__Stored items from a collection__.
|---|

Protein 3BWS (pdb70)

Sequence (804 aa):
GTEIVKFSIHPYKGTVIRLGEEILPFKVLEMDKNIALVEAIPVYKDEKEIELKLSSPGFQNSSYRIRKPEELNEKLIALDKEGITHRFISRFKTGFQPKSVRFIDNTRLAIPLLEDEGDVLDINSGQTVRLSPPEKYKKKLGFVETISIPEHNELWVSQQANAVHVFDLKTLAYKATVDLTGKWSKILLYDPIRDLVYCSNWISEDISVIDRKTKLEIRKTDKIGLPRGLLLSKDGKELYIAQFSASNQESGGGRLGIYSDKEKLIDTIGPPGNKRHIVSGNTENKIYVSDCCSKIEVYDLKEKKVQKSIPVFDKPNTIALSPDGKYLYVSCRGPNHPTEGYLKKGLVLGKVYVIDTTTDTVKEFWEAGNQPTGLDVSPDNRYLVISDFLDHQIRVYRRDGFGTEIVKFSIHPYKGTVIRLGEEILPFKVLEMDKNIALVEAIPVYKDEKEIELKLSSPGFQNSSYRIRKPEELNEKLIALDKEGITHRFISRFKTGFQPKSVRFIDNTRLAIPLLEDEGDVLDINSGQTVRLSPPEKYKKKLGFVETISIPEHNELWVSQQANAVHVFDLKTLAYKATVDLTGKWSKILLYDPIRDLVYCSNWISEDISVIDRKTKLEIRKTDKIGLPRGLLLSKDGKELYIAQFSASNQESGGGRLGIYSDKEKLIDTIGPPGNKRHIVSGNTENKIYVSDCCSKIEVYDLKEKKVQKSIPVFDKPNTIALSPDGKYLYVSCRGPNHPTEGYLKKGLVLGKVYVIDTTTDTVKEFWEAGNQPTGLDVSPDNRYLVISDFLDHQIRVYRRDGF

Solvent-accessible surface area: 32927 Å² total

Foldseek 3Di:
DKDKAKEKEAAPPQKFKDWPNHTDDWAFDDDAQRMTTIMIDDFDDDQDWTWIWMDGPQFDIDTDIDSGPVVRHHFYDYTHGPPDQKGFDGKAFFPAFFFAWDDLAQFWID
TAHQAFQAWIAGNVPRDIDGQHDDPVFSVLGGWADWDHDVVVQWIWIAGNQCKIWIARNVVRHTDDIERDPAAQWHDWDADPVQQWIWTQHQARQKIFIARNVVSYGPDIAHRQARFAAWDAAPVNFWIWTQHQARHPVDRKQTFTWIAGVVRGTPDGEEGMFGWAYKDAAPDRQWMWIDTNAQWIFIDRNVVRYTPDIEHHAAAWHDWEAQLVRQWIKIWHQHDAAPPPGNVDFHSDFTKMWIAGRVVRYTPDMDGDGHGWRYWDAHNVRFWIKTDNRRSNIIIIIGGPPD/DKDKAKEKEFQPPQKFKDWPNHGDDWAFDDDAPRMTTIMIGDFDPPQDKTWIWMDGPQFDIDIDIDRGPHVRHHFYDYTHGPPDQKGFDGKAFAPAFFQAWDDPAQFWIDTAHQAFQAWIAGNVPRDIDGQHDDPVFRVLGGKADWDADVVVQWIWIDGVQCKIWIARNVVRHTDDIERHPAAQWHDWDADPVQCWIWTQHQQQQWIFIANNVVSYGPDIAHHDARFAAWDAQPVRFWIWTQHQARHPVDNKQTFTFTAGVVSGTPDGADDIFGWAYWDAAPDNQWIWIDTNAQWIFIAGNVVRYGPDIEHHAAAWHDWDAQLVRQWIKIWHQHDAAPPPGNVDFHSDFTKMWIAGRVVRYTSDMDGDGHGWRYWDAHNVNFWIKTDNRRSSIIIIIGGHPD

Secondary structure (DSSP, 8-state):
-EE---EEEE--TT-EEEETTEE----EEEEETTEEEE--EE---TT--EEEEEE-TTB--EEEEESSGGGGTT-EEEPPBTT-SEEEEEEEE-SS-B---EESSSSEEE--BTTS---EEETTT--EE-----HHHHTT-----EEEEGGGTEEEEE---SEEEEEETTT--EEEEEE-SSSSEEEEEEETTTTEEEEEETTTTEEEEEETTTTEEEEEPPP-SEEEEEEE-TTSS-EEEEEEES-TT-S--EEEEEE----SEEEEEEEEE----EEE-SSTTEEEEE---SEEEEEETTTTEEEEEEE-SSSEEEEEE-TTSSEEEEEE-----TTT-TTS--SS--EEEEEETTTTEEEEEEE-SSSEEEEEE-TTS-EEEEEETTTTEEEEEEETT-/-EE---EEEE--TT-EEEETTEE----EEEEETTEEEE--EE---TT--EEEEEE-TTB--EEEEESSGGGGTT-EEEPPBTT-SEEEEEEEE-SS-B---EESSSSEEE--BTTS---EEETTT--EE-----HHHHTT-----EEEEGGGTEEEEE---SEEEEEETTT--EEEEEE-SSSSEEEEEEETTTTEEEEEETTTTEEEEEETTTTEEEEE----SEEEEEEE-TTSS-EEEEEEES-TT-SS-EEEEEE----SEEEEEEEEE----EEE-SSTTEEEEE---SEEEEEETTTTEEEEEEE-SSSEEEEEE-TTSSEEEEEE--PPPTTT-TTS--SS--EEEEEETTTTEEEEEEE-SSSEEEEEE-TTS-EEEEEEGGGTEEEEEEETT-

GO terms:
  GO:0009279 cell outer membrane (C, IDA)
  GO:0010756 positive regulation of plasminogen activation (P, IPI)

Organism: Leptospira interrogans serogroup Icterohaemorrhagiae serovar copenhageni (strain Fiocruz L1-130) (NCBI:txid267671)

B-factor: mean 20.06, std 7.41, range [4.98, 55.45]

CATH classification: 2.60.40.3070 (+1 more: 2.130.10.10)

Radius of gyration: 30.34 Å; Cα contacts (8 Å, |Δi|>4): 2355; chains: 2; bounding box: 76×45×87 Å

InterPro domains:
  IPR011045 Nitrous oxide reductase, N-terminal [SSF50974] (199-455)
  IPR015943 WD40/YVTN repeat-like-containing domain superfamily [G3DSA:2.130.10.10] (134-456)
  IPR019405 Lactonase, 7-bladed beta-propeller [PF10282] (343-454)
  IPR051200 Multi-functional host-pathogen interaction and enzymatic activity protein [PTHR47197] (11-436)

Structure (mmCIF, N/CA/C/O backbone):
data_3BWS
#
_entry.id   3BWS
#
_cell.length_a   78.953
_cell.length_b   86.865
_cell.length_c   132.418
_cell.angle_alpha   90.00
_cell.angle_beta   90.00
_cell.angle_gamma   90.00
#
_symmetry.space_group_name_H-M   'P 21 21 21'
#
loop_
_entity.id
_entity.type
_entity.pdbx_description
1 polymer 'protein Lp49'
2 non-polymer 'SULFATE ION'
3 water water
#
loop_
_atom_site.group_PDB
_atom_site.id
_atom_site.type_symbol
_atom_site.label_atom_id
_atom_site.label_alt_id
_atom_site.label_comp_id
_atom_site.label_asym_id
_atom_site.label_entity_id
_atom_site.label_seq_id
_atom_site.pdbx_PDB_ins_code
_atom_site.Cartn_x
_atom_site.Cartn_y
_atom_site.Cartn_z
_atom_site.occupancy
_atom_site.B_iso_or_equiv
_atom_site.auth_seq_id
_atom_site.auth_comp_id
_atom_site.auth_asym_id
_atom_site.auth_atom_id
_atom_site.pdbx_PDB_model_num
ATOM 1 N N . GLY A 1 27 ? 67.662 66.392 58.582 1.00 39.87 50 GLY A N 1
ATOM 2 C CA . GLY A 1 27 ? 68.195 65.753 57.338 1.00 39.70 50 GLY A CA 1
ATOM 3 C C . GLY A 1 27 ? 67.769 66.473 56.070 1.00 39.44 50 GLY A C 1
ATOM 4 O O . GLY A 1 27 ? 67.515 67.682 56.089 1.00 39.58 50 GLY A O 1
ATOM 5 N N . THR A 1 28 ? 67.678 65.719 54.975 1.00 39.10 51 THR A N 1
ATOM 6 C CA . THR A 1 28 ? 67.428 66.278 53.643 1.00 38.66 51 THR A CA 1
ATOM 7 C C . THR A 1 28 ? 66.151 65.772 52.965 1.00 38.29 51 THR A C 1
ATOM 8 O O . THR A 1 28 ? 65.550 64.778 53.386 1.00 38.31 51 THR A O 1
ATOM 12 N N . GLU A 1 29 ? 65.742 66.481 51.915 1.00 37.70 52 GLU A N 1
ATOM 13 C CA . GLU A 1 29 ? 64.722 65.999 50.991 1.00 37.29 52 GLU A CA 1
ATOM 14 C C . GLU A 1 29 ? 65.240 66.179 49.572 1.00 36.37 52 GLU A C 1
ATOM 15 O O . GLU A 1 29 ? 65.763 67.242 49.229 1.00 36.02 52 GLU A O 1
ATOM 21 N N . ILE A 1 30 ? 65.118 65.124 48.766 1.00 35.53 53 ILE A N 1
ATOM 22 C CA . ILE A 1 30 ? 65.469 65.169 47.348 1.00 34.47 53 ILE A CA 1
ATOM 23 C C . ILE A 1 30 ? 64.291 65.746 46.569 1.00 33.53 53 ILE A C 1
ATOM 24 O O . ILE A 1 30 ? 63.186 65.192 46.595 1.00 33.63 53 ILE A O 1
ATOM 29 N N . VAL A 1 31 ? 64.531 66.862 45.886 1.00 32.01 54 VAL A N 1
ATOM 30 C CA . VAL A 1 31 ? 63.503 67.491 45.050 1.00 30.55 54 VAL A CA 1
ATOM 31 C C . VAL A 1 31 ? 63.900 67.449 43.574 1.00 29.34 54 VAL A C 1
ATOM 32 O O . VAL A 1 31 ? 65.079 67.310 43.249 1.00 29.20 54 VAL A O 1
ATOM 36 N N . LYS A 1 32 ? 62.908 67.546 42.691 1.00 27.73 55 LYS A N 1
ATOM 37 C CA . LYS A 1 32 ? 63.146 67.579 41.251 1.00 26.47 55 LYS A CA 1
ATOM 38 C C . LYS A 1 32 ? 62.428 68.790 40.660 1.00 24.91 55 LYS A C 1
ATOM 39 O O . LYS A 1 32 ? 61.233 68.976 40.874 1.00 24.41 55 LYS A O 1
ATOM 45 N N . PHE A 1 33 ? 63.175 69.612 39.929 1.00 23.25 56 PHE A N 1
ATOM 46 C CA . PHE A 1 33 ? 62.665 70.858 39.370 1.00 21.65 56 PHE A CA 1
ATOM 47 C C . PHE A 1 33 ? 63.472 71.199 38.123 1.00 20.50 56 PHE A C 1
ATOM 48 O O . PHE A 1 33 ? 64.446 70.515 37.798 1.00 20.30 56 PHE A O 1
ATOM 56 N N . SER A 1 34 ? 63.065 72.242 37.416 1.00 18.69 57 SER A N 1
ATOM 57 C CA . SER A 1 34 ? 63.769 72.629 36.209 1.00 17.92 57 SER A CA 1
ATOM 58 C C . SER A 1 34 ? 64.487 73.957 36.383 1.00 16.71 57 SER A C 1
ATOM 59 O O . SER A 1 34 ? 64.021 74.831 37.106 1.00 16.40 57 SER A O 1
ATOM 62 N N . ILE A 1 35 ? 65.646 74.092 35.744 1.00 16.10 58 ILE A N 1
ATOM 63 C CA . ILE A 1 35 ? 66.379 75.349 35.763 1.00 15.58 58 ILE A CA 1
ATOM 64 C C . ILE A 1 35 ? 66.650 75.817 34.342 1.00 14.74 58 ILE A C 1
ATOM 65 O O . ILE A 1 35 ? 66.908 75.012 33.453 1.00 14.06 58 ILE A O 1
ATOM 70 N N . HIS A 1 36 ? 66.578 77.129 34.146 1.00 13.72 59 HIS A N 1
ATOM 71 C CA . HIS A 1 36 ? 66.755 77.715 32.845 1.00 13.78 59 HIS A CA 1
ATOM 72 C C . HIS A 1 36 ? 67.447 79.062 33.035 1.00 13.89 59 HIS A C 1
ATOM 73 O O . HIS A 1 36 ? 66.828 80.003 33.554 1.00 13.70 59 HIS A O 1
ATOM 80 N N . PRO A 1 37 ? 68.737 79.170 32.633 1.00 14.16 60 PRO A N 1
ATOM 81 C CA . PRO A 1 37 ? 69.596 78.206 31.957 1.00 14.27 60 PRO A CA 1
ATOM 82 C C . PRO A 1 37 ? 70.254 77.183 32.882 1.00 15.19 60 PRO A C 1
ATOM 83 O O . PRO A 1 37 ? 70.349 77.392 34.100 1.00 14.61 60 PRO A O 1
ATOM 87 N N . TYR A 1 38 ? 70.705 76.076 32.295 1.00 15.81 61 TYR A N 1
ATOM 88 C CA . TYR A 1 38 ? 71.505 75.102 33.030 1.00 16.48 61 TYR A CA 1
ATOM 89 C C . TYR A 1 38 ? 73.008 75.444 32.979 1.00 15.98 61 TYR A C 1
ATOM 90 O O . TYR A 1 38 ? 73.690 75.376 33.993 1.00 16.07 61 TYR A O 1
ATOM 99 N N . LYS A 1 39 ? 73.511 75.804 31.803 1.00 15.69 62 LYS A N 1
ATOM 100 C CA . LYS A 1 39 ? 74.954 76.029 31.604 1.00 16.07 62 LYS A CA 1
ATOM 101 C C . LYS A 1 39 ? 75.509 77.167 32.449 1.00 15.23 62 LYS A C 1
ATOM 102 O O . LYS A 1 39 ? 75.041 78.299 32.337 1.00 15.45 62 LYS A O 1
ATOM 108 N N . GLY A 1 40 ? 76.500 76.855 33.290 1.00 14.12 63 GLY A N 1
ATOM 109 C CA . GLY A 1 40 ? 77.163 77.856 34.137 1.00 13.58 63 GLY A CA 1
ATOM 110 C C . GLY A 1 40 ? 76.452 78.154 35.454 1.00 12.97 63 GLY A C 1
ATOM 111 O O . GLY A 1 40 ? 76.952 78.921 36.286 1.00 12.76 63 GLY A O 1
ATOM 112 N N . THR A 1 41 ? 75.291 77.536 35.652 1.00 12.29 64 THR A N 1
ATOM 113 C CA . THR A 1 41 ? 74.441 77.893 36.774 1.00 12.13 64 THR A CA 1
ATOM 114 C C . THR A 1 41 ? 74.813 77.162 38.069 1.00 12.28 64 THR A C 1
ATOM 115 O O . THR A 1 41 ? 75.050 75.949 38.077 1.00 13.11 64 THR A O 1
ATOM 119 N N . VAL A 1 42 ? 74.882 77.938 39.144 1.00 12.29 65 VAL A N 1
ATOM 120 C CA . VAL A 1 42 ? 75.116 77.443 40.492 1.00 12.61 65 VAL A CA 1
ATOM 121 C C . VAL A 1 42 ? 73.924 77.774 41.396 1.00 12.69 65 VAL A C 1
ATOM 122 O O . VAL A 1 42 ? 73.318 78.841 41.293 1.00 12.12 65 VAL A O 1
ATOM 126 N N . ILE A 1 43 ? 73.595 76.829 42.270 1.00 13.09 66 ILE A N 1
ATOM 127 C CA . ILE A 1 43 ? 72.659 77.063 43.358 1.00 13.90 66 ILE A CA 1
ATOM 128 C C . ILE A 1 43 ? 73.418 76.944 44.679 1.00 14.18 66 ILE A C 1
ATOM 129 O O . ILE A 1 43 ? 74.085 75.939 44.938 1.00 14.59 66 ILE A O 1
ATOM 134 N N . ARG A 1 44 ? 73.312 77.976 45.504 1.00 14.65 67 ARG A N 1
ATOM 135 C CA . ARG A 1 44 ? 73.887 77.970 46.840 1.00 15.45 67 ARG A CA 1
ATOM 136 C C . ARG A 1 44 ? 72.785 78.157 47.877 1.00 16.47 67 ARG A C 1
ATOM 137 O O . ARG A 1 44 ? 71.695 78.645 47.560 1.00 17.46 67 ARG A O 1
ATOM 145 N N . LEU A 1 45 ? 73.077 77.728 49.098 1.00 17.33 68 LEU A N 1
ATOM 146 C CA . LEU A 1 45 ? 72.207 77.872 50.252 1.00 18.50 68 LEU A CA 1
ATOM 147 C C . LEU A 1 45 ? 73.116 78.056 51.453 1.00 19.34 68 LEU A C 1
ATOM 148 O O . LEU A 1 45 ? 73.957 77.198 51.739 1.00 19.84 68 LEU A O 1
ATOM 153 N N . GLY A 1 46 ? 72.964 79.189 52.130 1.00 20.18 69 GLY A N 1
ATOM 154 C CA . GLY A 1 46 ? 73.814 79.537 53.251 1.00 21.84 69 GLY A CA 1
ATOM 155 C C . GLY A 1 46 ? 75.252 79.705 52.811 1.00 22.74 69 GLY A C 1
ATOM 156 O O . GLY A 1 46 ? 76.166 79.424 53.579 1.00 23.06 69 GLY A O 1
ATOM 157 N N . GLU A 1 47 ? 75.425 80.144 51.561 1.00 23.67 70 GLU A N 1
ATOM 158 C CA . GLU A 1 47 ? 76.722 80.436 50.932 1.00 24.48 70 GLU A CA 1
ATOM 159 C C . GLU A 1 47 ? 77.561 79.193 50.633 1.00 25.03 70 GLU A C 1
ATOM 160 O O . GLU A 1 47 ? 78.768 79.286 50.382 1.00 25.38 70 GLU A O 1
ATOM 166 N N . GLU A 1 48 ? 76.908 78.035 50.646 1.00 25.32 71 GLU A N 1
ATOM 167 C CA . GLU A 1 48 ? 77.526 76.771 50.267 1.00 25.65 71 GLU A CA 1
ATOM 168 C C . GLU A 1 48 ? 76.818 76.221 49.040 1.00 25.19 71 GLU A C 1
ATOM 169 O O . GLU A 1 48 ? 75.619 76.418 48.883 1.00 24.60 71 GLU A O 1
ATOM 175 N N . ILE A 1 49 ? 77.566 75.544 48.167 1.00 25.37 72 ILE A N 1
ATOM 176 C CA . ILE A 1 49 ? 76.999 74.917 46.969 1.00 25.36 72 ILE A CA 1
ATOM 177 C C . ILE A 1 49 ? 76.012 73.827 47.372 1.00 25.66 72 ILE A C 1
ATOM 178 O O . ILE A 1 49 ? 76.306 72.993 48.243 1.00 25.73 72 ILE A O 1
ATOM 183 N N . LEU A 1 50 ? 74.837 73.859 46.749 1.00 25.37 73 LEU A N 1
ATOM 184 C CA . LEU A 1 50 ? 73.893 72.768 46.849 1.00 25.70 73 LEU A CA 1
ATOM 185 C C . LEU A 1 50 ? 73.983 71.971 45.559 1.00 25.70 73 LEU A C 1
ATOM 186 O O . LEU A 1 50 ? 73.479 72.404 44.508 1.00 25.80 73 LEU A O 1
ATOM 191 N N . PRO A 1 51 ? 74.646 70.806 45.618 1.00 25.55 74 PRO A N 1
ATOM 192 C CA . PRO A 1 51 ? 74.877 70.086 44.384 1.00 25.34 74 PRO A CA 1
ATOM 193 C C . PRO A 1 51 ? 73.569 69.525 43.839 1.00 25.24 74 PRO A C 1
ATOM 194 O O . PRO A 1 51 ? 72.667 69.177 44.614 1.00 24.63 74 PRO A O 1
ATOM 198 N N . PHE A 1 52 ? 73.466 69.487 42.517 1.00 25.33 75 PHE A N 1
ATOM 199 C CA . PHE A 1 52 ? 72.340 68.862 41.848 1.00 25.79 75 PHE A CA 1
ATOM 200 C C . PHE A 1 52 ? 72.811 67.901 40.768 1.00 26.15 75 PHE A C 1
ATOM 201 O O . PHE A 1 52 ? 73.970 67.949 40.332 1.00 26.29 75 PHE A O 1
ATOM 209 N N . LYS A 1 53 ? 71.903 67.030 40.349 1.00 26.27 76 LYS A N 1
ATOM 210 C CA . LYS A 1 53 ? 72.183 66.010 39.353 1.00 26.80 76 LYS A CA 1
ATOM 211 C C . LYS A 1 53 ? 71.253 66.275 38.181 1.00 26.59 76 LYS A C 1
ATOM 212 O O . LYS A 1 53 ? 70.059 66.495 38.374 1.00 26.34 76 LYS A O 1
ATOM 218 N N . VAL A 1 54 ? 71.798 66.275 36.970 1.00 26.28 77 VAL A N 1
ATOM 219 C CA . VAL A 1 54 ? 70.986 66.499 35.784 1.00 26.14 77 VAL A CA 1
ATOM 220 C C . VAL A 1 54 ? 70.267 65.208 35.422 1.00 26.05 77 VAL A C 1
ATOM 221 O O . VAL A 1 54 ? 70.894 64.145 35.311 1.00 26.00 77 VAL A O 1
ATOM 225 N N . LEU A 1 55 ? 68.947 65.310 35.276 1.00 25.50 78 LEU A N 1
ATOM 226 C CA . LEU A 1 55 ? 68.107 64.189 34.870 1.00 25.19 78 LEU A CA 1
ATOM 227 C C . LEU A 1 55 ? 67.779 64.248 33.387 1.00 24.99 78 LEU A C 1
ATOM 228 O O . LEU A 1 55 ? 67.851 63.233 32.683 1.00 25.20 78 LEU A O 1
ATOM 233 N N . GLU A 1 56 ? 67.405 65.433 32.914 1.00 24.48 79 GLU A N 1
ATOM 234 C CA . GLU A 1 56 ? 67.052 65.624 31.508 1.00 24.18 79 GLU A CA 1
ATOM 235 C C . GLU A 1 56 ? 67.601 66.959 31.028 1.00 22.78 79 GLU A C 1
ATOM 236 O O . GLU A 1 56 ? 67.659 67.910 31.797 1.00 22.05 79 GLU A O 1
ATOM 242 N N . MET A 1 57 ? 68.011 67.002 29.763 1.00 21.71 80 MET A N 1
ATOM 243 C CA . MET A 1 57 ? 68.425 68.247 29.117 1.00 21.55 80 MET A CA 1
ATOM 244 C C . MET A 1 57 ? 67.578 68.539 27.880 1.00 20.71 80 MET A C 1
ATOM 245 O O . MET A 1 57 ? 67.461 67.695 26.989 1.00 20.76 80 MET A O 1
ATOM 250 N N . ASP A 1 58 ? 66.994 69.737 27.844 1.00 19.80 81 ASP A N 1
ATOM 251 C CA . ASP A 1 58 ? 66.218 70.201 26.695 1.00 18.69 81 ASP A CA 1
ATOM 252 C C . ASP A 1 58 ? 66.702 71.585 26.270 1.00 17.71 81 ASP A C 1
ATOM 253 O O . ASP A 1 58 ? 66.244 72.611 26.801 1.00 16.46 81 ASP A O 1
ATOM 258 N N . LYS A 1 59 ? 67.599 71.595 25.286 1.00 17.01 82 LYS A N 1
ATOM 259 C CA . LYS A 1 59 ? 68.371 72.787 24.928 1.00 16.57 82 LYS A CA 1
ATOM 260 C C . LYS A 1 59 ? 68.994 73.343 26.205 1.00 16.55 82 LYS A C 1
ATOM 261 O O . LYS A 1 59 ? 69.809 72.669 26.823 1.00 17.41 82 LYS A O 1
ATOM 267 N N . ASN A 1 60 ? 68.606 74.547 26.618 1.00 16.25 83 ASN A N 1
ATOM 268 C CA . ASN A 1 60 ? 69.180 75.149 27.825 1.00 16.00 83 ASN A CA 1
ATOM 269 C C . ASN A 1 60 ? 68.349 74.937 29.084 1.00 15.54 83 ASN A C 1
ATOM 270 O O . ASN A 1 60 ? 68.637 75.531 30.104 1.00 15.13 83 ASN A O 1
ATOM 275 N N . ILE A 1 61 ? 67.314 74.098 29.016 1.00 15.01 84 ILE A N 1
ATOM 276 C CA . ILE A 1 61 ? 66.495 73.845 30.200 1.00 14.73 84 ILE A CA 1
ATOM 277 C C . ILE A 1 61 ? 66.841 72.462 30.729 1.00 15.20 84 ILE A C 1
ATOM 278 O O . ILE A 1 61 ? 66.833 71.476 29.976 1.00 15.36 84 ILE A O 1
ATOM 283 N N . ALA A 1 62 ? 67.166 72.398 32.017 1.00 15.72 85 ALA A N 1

|---|

__PROBLEM TO SOLVE__.
Your answer should be the lines above, from the line containing "Organism: Leptospira interrogans" up to and including the line containing "CATH classification: 2.60.40.3070", reproduced exactly and with nothing else.

__WRITTEN SOLUTION__.
Organism: Leptospira interrogans serogroup Icterohaemorrhagiae serovar copenhageni (strain Fiocruz L1-130) (NCBI:txid267671)

B-factor: mean 20.06, std 7.41, range [4.98, 55.45]

CATH classification: 2.60.40.3070 (+1 more: 2.130.10.10)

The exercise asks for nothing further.